There's a saddlebred at my barn, she has beautiful coloring. 
I don't ride saddleseat, but they seem like an ideal horse for that. Sometimes, though, I've heard they can be very hot. But other than that...cute horses!


----------



## Saddlebred girl (Apr 22, 2008)

*hi*

yes saddlebreds can be extremely hot but each horse is different.you get very hot saddlebreds but some saddlebreds are very easy to ride and calm it all depends on the horses personality and how it was trained.but lots of saddlebreds are excellent childrens horses.


----------



## LadyDreamer (Jan 25, 2008)

And you have to keep in mind that a lot of them are meant to look excited and have a lot of "snort!".

They are definitely a breed you have to learn to ride.

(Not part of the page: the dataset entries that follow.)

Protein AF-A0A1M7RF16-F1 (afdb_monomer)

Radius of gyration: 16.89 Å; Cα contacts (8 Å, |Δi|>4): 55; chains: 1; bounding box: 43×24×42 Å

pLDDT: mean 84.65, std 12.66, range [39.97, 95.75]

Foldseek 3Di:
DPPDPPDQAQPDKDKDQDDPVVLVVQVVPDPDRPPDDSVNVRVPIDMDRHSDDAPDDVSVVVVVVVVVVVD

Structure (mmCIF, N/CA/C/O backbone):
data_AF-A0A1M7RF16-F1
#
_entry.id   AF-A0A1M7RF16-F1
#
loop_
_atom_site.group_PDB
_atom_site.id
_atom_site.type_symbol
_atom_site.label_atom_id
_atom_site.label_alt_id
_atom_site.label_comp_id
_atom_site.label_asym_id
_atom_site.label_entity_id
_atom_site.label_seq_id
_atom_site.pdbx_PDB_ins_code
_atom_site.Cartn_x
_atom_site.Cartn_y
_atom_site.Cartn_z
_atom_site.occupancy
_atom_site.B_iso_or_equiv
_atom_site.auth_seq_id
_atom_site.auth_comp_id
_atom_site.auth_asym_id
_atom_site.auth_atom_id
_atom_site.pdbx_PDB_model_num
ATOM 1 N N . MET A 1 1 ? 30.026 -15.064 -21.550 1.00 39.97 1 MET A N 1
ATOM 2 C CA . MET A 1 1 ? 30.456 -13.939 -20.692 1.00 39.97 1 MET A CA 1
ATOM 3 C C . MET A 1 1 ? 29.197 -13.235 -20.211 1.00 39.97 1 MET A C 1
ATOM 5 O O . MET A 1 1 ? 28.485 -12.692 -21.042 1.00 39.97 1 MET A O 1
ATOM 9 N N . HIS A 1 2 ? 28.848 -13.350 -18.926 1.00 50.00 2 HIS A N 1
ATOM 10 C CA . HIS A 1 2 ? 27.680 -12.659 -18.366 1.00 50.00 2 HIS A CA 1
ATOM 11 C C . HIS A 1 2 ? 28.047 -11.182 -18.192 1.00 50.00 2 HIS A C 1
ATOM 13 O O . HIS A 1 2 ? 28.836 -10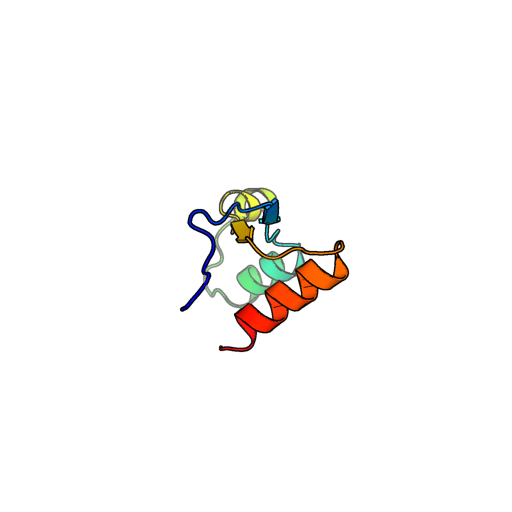.837 -17.316 1.00 50.00 2 HIS A O 1
ATOM 19 N N . ASN A 1 3 ? 27.537 -10.329 -19.077 1.00 57.22 3 ASN A N 1
ATOM 20 C CA . ASN A 1 3 ? 27.727 -8.884 -19.012 1.00 57.22 3 ASN A CA 1
ATOM 21 C C . ASN A 1 3 ? 26.709 -8.290 -18.026 1.00 57.22 3 ASN A C 1
ATOM 23 O O . ASN A 1 3 ? 25.777 -7.600 -18.425 1.00 57.22 3 ASN A O 1
ATOM 27 N N . SER A 1 4 ? 26.832 -8.637 -16.745 1.00 59.72 4 SER A N 1
ATOM 28 C CA . SER A 1 4 ? 26.008 -8.035 -15.696 1.00 59.72 4 SER A CA 1
ATOM 29 C C . SER A 1 4 ? 26.602 -6.668 -15.334 1.00 59.72 4 SER A C 1
ATOM 31 O O . SER A 1 4 ? 27.816 -6.587 -15.117 1.00 59.72 4 SER A O 1
ATOM 33 N N . PRO A 1 5 ? 25.806 -5.585 -15.284 1.00 60.75 5 PRO A N 1
ATOM 34 C CA . PRO A 1 5 ? 26.322 -4.2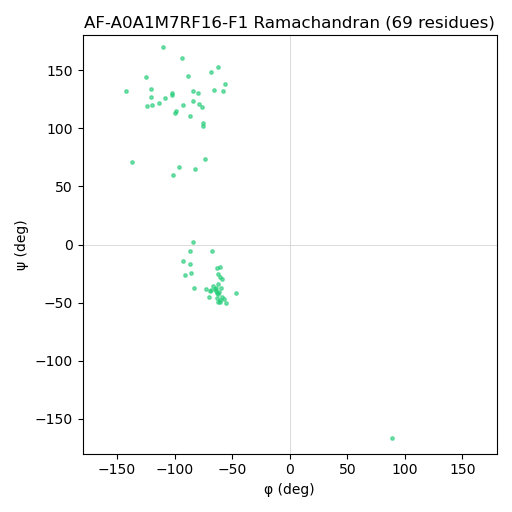61 -14.953 1.00 60.75 5 PRO A CA 1
ATOM 35 C C . PRO A 1 5 ? 26.992 -4.282 -13.572 1.00 60.75 5 PRO A C 1
ATOM 37 O O . PRO A 1 5 ? 26.443 -4.811 -12.609 1.00 60.75 5 PRO A O 1
ATOM 40 N N . ARG A 1 6 ? 28.204 -3.710 -13.479 1.00 65.25 6 ARG A N 1
ATOM 41 C CA . ARG A 1 6 ? 29.020 -3.670 -12.245 1.00 65.25 6 ARG A CA 1
ATOM 42 C C . ARG A 1 6 ? 28.338 -2.945 -11.078 1.00 65.25 6 ARG A C 1
ATOM 44 O O . ARG A 1 6 ? 28.740 -3.153 -9.939 1.00 65.25 6 ARG A O 1
ATOM 51 N N . PHE A 1 7 ? 27.336 -2.114 -11.361 1.00 69.38 7 PHE A N 1
ATOM 52 C CA . PHE A 1 7 ? 26.560 -1.376 -10.372 1.00 69.38 7 PHE A CA 1
ATOM 53 C C . PHE A 1 7 ? 25.103 -1.315 -10.809 1.00 69.38 7 PHE A C 1
ATOM 55 O O . PHE A 1 7 ? 24.809 -0.960 -11.951 1.00 69.38 7 PHE A O 1
ATOM 62 N N . THR A 1 8 ? 24.205 -1.624 -9.884 1.00 65.94 8 THR A N 1
ATOM 63 C CA . THR A 1 8 ? 22.771 -1.486 -10.093 1.00 65.94 8 THR A CA 1
ATOM 64 C C . THR A 1 8 ? 22.318 -0.180 -9.449 1.00 65.94 8 THR A C 1
ATOM 66 O O . THR A 1 8 ? 22.428 -0.014 -8.235 1.00 65.94 8 THR A O 1
ATOM 69 N N . ILE A 1 9 ? 21.853 0.773 -10.258 1.00 78.38 9 ILE A N 1
ATOM 70 C CA . ILE A 1 9 ? 21.313 2.042 -9.762 1.00 78.38 9 ILE A CA 1
ATOM 71 C C . ILE A 1 9 ? 19.808 1.869 -9.595 1.00 78.38 9 ILE A C 1
ATOM 73 O O . ILE A 1 9 ? 19.104 1.611 -10.566 1.00 78.38 9 ILE A O 1
ATOM 77 N N . ASN A 1 10 ? 19.311 2.047 -8.374 1.00 80.19 10 ASN A N 1
ATOM 78 C CA . ASN A 1 10 ? 17.875 2.116 -8.129 1.00 80.19 10 ASN A CA 1
ATOM 79 C C . ASN A 1 10 ? 17.358 3.481 -8.580 1.00 80.19 10 ASN A C 1
ATOM 81 O O . ASN A 1 10 ? 17.582 4.482 -7.901 1.00 80.19 10 ASN A O 1
ATOM 85 N N . ARG A 1 11 ? 16.719 3.526 -9.751 1.00 85.00 11 ARG A N 1
ATOM 86 C CA . ARG A 1 11 ? 16.188 4.766 -10.340 1.00 85.00 11 ARG A CA 1
ATOM 87 C C . ARG A 1 11 ? 14.777 5.082 -9.853 1.00 85.00 11 ARG A C 1
ATOM 89 O O . ARG A 1 11 ? 14.342 6.224 -9.966 1.00 85.00 11 ARG A O 1
ATOM 96 N N . HIS A 1 12 ? 14.093 4.092 -9.283 1.00 90.12 12 HIS A N 1
ATOM 97 C CA . HIS A 1 12 ? 12.709 4.206 -8.850 1.00 90.12 12 HIS A CA 1
ATOM 98 C C . HIS A 1 12 ? 12.561 3.838 -7.370 1.00 90.12 12 HIS A C 1
ATOM 100 O O . HIS A 1 12 ? 13.231 2.939 -6.856 1.00 90.12 12 HIS A O 1
ATOM 106 N N . LEU A 1 13 ? 11.656 4.544 -6.692 1.00 90.56 13 LEU A N 1
ATOM 107 C CA . LEU A 1 13 ? 11.240 4.281 -5.319 1.00 90.56 13 LEU A CA 1
ATOM 108 C C . LEU A 1 13 ? 9.722 4.104 -5.311 1.00 90.56 13 LEU A C 1
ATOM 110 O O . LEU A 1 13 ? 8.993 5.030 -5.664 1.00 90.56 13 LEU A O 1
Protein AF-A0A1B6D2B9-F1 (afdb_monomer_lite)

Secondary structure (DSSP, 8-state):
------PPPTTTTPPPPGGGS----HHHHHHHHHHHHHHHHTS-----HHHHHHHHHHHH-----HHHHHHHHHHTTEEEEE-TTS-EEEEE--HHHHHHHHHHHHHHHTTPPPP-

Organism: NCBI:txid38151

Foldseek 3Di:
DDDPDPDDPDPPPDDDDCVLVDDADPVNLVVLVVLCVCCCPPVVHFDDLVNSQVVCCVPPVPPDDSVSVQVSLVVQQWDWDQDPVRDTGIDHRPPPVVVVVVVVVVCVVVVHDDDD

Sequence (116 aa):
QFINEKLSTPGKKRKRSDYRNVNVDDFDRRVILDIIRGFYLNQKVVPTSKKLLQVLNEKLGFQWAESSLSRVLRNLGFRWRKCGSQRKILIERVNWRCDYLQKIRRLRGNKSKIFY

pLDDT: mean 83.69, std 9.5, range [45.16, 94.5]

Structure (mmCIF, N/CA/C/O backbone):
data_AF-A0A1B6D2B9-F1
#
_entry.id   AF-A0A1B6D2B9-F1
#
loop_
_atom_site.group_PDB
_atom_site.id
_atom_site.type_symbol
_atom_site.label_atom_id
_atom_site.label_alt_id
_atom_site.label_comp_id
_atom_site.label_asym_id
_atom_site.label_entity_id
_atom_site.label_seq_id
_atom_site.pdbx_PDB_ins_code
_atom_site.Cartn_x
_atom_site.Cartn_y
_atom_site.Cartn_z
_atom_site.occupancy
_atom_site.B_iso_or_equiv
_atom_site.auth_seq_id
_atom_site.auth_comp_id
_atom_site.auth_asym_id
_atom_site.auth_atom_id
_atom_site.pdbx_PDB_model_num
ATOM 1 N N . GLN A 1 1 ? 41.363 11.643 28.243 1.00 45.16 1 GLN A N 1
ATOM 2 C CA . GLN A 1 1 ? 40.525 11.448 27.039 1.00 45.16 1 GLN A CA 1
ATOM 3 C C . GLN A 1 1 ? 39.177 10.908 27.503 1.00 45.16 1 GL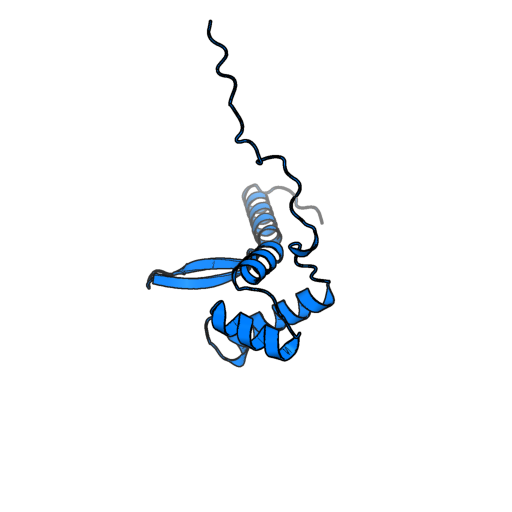N A C 1
ATOM 5 O O . GLN A 1 1 ? 39.147 9.813 28.043 1.00 45.16 1 GLN A O 1
ATOM 10 N N . PHE A 1 2 ? 38.093 11.683 27.406 1.00 49.66 2 PHE A N 1
ATOM 11 C CA . PHE A 1 2 ? 36.763 11.215 27.817 1.00 49.66 2 PHE A CA 1
ATOM 12 C C . PHE A 1 2 ? 36.142 10.384 26.691 1.00 49.66 2 PHE A C 1
ATOM 14 O O . PHE A 1 2 ? 35.972 10.871 25.574 1.00 49.66 2 PHE A O 1
ATOM 21 N N . ILE A 1 3 ? 35.836 9.121 26.980 1.00 61.03 3 ILE A N 1
ATOM 22 C CA . ILE A 1 3 ? 35.144 8.217 26.062 1.00 61.03 3 ILE A CA 1
ATOM 23 C C . ILE A 1 3 ? 33.700 8.718 25.946 1.00 61.03 3 ILE A C 1
ATOM 25 O O . ILE A 1 3 ? 32.954 8.719 26.921 1.00 61.03 3 ILE A O 1
ATOM 29 N N . ASN A 1 4 ? 33.308 9.179 24.758 1.00 63.25 4 ASN A N 1
ATOM 30 C CA . ASN A 1 4 ? 31.925 9.541 24.450 1.00 63.25 4 ASN A CA 1
ATOM 31 C C . ASN A 1 4 ? 31.105 8.255 24.260 1.00 63.25 4 ASN A C 1
ATOM 33 O O . ASN A 1 4 ? 30.816 7.830 23.138 1.00 63.25 4 ASN A O 1
ATOM 37 N N . GLU A 1 5 ? 30.806 7.578 25.365 1.00 71.69 5 GLU A N 1
ATOM 38 C CA . GLU A 1 5 ? 29.967 6.390 25.356 1.00 71.69 5 GLU A CA 1
ATOM 39 C C . GLU A 1 5 ? 28.508 6.828 25.163 1.00 71.69 5 GLU A C 1
ATOM 41 O O . GLU A 1 5 ? 27.904 7.476 26.019 1.00 71.69 5 GLU A O 1
ATOM 46 N N . LYS A 1 6 ? 27.930 6.530 23.991 1.00 75.44 6 LYS A N 1
ATOM 47 C CA . LYS A 1 6 ? 26.530 6.859 23.682 1.00 75.44 6 LYS A CA 1
ATOM 48 C C . LYS A 1 6 ? 25.597 6.135 24.655 1.00 75.44 6 LYS A C 1
ATOM 50 O O . LYS A 1 6 ? 25.222 4.984 24.426 1.00 75.44 6 LYS A O 1
ATOM 55 N N . LEU A 1 7 ? 25.155 6.841 25.693 1.00 77.00 7 LEU A N 1
ATOM 56 C CA . LEU A 1 7 ? 24.132 6.362 26.615 1.00 77.00 7 LEU A CA 1
ATOM 57 C C . LEU A 1 7 ? 22.836 6.072 25.841 1.00 77.00 7 LEU A C 1
ATOM 59 O O . LEU A 1 7 ? 22.227 6.945 25.220 1.00 77.00 7 LEU A O 1
ATOM 63 N N . SER A 1 8 ? 22.422 4.806 25.841 1.00 79.00 8 SER A N 1
ATOM 64 C CA . SER A 1 8 ? 21.153 4.378 25.258 1.00 79.00 8 SER A CA 1
ATOM 65 C C . SER A 1 8 ? 20.041 4.530 26.290 1.00 79.00 8 SER A C 1
ATOM 67 O O . SER A 1 8 ? 20.182 4.057 27.414 1.00 79.00 8 SER A O 1
ATOM 69 N N . THR A 1 9 ? 18.894 5.093 25.897 1.00 82.12 9 THR A N 1
ATOM 70 C CA . THR A 1 9 ? 17.745 5.239 26.801 1.00 82.12 9 THR A CA 1
ATOM 71 C C . THR A 1 9 ? 17.299 3.887 27.383 1.00 82.12 9 THR A C 1
ATOM 73 O O . THR A 1 9 ? 17.170 2.907 26.626 1.00 82.12 9 THR A O 1
ATOM 76 N N . PRO A 1 10 ? 17.029 3.813 28.703 1.00 76.00 10 PRO A N 1
ATOM 77 C CA . PRO A 1 10 ? 16.508 2.610 29.345 1.00 76.00 10 PRO A CA 1
ATOM 78 C C . PRO A 1 10 ? 15.173 2.217 28.704 1.00 76.00 10 PRO A C 1
ATOM 80 O O . PRO A 1 10 ? 14.164 2.899 28.850 1.00 76.00 10 PRO A O 1
ATOM 83 N N . GLY A 1 11 ? 15.168 1.136 27.923 1.00 77.25 11 GLY A N 1
ATOM 84 C CA . GLY A 1 11 ? 13.984 0.678 27.187 1.00 77.25 11 GLY A CA 1
ATOM 85 C C . GLY A 1 11 ? 14.181 0.496 25.685 1.00 77.25 11 GLY A C 1
ATOM 86 O O . GLY A 1 11 ? 13.403 -0.223 25.064 1.00 77.25 11 GLY A O 1
ATOM 87 N N . LYS A 1 12 ? 15.249 1.046 25.094 1.00 80.88 12 LYS A N 1
ATOM 88 C CA . LYS A 1 12 ? 15.503 0.925 23.646 1.00 80.88 12 LYS A CA 1
ATOM 89 C C . LYS A 1 12 ? 15.645 -0.523 23.160 1.00 80.88 12 LYS A C 1
ATOM 91 O O . LYS A 1 12 ? 15.248 -0.832 22.041 1.00 80.88 12 LYS A O 1
ATOM 96 N N . LYS A 1 13 ? 16.186 -1.404 24.008 1.00 83.12 13 LYS A N 1
ATOM 97 C CA . LYS A 1 13 ? 16.370 -2.839 23.733 1.00 83.12 13 LYS A CA 1
ATOM 98 C C . LYS A 1 13 ? 15.199 -3.717 24.207 1.00 83.12 13 LYS A C 1
ATOM 100 O O . LYS A 1 13 ? 15.253 -4.928 24.019 1.00 83.12 13 LYS A O 1
ATOM 105 N N . ARG A 1 14 ? 14.153 -3.154 24.835 1.00 84.38 14 ARG A N 1
ATOM 106 C CA . ARG A 1 14 ? 13.004 -3.954 25.294 1.00 84.38 14 ARG A CA 1
ATOM 107 C C . ARG A 1 14 ? 12.284 -4.535 24.078 1.00 84.38 14 ARG A C 1
ATOM 109 O O . ARG A 1 14 ? 11.855 -3.790 23.194 1.00 84.38 14 ARG A O 1
ATOM 116 N N . LYS A 1 15 ? 12.151 -5.864 24.045 1.00 77.19 15 LYS A N 1
ATOM 117 C CA . LYS A 1 15 ? 11.357 -6.560 23.029 1.00 77.19 15 LYS A CA 1
ATOM 118 C C . LYS A 1 15 ? 9.921 -6.050 23.124 1.00 77.19 15 LYS A C 1
ATOM 120 O O . LYS A 1 15 ? 9.338 -6.009 24.206 1.00 77.19 15 LYS A O 1
ATOM 125 N N . ARG A 1 16 ? 9.375 -5.590 21.999 1.00 73.56 16 ARG A N 1
ATOM 126 C CA . ARG A 1 16 ? 7.964 -5.204 21.931 1.00 73.56 16 ARG A CA 1
ATOM 127 C C . ARG A 1 16 ? 7.115 -6.469 21.919 1.00 73.56 16 ARG A C 1
ATOM 129 O O . ARG A 1 16 ? 7.548 -7.494 21.406 1.00 73.56 16 ARG A O 1
ATOM 136 N N . SER A 1 17 ? 5.928 -6.369 22.497 1.00 74.06 17 SER A N 1
ATOM 137 C CA . SER A 1 17 ? 4.971 -7.463 22.574 1.00 74.06 17 SER A CA 1
ATOM 138 C C . SER A 1 17 ? 4.504 -7.920 21.191 1.00 74.06 17 SER A C 1
ATOM 140 O O . SER A 1 17 ? 4.250 -7.093 20.311 1.00 74.06 17 SER A O 1
ATOM 142 N N . ASP A 1 18 ? 4.350 -9.232 21.032 1.00 66.75 18 ASP A N 1
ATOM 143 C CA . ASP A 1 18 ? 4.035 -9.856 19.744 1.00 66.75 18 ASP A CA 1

A lot of them have such active and alert personalities, that you really have to keep them entertained in one way or another before they start getting creative.


----------



## PoptartShop (Jul 25, 2010)

There are a few Saddlebreds @ my barn, never ridden them though lol. But they are very pretty horses!


----------



## my2geldings (Feb 18, 2008)

Can we see photos of saddlebreds and their owners?! I would love to see some. I know we have a few saddlebred owners on this forum 8)


----------



## Dave (Nov 4, 2007)

*saddlebreds*

Well i cant say to much on all the saddlebreds BUT I can tell you a saddlebred in my life only weeks ago that had done something to me nothing on earth or the heavens has ever done to me .

THE HORSE ( BROADWAY BIG RED ) AMERICAN SADDLEBRED A HORSE LIKE NO OTHER IVE EVER PUT A LEG OVER


----------



## LuvMyPaint (Apr 26, 2008)

I love the ASB... they are so beautiful, refined and intelligent. I have a NSH mare and she is such a good girl. She loves everyone, is smart and SO mellow! (She's a bit atypical of the breed - one of the reasons we got her from a high quality breeder for only $500) but I still love her!


----------



## kickshaw (May 7, 2008)

I LOVE Saddlebreds!!

They are a breed that, more than any other, will give you their heart - I remember I was showing my ASB about 5 years ago when the judge came up to me and said, "There is no road too long for this horse, He'd go until his heart burst"  

And I'm not so sure that they are 'hot' - most of them are bred to be performance show horses...and our preferred style of showing is just that - lots and lots of flare and pomp. So while some see it as hot, I see it as knowing their job. :wink: 

There was a WGC 5 gaited horse, CH Onion, who after winning the worlds 5 gaited championship allowed a small 5 year old girl to sit on his bare back as he was being walked out...no fusss, no big deal. 

And I will say this - Saddlebreds have many other talents than some people think - they can go from being a show horse to a hunter/jumper (all of the horses that used to jump in Madison Square Garden were Saddlebreds), to a trail horse, to dressage, to even western and working western. They truly are a versitile breed - and I loves 'em!!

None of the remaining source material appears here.